Harrison leaned back, rubbing his chin. “Adrian Vale isn’t just any young man. He’s already making waves in biotech and neuroscience, and with his family’s empire behind him… That’s a lot of weight for anyone…”
He paused. “Do you think they are dating?”
Clara took a moment before answering. “We do not know enough to say. But Mira has always been drawn to things that challenge her—people who make her think, push her forward. And Adrian Vale? He’s nothing if not a challenge.”
Harrison studied her expression. “Did you meet him before?”
A fragment of memory crossed Clara’s eyes, a boy of nine, carried strange depth, golden eyes under the light, focused on the fungi samples at her small booth with a level of attention far beyond his age, as though the world had demanded too much from him too early.
“Yes. In a conference years ago. He disappeared before I could introduce him to you and Mira.” Clara said at last “I remember thinking he looked so serious for a child. Being a genius at that age… it couldn’t have been easy for him.” She sighed. “Thrown into an adult world before he even had time to figure out what he really wanted.”
Harrison rested his hand along the table. “Do you think he has feelings for our daughter?”

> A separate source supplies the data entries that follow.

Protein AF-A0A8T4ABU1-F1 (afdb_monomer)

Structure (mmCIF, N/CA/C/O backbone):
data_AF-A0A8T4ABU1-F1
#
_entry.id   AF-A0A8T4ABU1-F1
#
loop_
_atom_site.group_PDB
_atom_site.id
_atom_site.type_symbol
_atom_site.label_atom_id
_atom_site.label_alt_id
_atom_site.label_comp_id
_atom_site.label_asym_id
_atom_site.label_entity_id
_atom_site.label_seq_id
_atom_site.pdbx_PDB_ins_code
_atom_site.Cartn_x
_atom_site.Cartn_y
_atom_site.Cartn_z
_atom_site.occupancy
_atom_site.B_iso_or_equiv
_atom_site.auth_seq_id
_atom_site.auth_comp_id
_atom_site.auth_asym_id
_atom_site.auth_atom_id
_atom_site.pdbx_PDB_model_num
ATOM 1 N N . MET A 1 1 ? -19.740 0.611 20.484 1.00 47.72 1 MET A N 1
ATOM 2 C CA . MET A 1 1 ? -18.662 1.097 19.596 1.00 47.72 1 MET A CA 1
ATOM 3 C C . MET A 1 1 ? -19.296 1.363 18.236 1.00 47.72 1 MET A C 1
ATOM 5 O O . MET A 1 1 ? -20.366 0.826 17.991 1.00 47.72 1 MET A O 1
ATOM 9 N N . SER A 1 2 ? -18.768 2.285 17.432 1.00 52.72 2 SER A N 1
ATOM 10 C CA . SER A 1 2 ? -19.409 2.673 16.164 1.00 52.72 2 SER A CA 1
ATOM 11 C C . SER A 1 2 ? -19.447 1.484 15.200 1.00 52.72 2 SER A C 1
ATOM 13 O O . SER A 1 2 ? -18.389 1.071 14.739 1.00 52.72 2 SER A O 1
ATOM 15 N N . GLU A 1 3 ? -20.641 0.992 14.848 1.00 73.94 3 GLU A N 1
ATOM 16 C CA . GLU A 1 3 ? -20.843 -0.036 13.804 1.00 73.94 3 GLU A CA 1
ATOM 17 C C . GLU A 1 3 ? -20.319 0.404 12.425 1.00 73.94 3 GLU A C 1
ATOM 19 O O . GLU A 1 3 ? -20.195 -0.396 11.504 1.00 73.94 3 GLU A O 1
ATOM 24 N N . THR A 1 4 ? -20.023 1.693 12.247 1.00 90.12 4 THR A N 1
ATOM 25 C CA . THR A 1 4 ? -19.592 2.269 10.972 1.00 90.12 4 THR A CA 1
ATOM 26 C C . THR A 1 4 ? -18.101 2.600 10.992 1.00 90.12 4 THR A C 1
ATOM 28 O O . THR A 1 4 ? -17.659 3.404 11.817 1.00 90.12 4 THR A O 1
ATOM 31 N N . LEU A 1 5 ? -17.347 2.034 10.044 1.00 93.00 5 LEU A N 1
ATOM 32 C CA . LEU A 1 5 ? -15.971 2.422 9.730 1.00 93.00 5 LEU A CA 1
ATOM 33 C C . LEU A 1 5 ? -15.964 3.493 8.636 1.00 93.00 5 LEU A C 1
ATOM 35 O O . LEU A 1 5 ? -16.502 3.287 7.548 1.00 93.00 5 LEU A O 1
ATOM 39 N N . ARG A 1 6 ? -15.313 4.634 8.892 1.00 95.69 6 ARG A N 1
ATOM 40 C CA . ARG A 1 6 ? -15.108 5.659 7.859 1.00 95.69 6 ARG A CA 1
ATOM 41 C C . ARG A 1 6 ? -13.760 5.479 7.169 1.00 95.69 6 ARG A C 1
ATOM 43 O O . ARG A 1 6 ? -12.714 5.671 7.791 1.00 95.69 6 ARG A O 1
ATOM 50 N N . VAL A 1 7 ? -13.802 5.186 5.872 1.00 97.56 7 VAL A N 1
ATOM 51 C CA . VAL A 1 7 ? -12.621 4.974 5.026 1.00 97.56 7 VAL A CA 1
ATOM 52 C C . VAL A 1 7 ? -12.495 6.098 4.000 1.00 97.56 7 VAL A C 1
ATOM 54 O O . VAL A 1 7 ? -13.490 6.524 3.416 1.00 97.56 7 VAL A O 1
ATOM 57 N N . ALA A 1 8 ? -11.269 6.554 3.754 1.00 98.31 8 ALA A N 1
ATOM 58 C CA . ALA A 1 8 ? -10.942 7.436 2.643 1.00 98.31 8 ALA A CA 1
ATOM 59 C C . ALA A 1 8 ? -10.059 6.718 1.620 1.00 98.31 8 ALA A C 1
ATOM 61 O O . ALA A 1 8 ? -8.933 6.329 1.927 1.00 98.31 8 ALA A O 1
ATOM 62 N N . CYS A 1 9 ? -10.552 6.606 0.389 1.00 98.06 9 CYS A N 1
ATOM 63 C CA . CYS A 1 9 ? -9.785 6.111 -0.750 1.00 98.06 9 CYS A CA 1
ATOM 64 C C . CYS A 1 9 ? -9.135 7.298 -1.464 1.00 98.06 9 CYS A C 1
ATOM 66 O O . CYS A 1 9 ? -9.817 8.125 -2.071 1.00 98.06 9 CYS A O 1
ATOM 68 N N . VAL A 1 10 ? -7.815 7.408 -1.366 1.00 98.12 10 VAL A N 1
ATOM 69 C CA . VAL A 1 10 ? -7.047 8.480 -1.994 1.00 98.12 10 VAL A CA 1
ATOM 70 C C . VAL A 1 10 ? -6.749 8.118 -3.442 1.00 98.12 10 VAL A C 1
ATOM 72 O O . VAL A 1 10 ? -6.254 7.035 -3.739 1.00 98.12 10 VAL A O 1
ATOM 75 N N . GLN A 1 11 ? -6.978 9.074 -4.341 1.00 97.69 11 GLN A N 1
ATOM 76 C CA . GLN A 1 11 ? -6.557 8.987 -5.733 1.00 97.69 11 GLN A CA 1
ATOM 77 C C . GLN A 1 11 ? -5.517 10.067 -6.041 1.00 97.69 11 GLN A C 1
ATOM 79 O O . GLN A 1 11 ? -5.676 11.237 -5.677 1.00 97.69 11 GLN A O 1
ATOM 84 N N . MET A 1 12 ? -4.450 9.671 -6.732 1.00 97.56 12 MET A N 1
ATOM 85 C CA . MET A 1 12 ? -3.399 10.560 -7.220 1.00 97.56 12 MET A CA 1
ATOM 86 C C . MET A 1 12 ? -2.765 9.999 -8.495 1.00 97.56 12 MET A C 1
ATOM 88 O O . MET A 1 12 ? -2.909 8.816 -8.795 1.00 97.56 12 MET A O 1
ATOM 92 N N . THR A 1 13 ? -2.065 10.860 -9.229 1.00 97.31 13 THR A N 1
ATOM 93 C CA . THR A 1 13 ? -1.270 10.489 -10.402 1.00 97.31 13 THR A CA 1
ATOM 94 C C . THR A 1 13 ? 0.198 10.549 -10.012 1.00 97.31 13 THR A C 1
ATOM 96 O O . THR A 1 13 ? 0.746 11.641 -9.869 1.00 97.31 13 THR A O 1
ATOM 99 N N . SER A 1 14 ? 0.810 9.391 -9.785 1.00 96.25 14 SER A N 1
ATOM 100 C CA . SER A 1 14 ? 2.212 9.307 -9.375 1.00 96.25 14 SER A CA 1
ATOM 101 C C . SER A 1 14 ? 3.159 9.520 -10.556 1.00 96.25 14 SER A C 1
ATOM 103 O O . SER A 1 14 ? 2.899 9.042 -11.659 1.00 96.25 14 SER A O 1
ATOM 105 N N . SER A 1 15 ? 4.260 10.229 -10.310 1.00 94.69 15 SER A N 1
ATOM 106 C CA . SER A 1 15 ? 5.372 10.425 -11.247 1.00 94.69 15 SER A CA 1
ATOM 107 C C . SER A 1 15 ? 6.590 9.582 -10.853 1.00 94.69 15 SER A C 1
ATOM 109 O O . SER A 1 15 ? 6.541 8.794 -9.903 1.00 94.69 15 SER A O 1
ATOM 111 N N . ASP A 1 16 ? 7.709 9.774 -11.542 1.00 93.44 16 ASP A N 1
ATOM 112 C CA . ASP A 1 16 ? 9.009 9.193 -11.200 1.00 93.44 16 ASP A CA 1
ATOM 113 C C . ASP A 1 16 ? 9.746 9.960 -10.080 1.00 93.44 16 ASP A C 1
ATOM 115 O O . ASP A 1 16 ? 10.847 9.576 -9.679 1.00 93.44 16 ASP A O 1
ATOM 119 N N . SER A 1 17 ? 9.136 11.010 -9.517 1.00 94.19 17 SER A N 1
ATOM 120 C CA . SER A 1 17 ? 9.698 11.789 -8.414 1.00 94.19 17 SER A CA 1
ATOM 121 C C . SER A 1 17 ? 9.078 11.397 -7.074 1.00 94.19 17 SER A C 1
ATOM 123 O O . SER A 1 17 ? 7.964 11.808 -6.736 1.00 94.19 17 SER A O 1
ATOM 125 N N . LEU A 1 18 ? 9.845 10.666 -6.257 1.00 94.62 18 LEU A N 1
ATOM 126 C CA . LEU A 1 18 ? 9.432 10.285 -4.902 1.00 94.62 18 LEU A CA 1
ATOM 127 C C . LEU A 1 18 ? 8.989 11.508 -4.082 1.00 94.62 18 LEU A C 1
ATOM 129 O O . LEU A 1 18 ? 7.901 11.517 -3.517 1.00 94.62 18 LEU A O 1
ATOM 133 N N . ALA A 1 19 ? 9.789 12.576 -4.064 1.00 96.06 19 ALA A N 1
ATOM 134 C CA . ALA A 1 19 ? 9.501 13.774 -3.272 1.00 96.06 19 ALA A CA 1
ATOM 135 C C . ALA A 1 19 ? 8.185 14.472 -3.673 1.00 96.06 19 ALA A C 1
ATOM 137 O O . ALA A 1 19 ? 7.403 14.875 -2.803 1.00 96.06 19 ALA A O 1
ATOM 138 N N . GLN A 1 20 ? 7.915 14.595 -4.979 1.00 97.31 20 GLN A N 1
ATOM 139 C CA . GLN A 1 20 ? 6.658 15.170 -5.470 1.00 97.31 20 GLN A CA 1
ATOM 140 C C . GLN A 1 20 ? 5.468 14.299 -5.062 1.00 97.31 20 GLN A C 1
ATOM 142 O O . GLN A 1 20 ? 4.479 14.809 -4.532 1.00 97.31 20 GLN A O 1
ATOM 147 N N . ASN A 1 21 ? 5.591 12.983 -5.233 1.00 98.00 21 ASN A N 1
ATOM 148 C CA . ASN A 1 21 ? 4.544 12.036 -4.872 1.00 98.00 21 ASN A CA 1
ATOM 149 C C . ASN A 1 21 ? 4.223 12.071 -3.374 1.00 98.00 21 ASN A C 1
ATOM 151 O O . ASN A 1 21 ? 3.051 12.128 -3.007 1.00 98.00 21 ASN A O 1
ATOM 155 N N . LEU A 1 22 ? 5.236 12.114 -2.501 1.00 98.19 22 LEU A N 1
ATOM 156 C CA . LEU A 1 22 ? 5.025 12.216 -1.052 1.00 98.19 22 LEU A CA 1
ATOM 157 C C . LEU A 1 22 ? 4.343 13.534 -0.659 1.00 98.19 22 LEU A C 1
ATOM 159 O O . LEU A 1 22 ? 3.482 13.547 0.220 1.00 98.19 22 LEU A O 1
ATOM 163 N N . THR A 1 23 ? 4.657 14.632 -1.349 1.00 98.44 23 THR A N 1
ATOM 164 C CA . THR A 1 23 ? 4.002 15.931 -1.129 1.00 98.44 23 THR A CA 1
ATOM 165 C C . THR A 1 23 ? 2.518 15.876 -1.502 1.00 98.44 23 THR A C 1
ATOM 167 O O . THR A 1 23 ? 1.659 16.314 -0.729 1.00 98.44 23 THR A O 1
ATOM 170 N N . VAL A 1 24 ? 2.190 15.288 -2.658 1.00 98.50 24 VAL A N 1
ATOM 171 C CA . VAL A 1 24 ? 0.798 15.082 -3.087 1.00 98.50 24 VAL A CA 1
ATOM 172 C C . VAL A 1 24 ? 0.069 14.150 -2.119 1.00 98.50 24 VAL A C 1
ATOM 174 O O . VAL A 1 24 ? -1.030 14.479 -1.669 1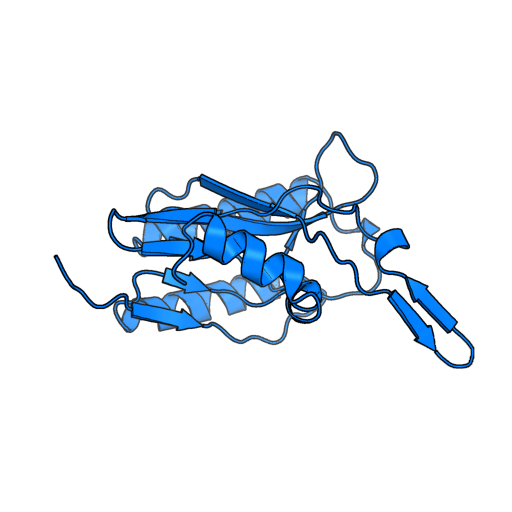.00 98.50 24 VAL A O 1
ATOM 177 N N . ALA A 1 25 ? 0.685 13.028 -1.742 1.00 98.50 25 ALA A N 1
ATOM 178 C CA . ALA A 1 25 ? 0.120 12.078 -0.791 1.00 98.50 25 ALA A CA 1
ATOM 179 C C . ALA A 1 25 ? -0.168 12.743 0.563 1.00 98.50 25 ALA A C 1
ATOM 181 O O . ALA A 1 25 ? -1.272 12.599 1.079 1.00 98.50 25 ALA A O 1
ATOM 182 N N . SER A 1 26 ? 0.760 13.545 1.096 1.00 98.31 26 SER A N 1
ATOM 183 C CA . SER A 1 26 ? 0.573 14.290 2.349 1.00 98.31 26 SER A CA 1
ATOM 184 C C . SER A 1 26 ? -0.655 15.198 2.292 1.00 98.31 26 SER A C 1
ATOM 186 O O . SER A 1 26 ? -1.514 15.162 3.177 1.00 98.31 26 SER A O 1
ATOM 188 N N . HIS A 1 27 ? -0.792 15.969 1.208 1.00 98.12 27 HIS A N 1
ATOM 189 C CA . HIS A 1 27 ? -1.945 16.842 1.014 1.00 98.12 27 HIS A CA 1
ATOM 190 C C . HIS A 1 27 ? -3.262 16.053 0.979 1.00 98.12 27 HIS A C 1
ATOM 192 O O . HIS A 1 27 ? -4.232 16.447 1.629 1.00 98.12 27 HIS A O 1
ATOM 198 N N . ARG A 1 28 ? -3.294 14.924 0.260 1.00 98.31 28 ARG A N 1
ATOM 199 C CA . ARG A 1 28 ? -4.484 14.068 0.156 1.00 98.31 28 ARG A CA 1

Clara released a soft, sudden laugh, as if the question amused her more than it troubled her. “That is the easiest part of this entire situation,” she said. “If this continues, they will balance each other in a way few people ever find. They stand on equal ground.” Her tone shifted slightly, thoughtful beneath the surface. “My only uncertainty lies with Mira. I do not know how much she understands about what she is stepping toward.”
Harrison watched her for a long moment. “She will.”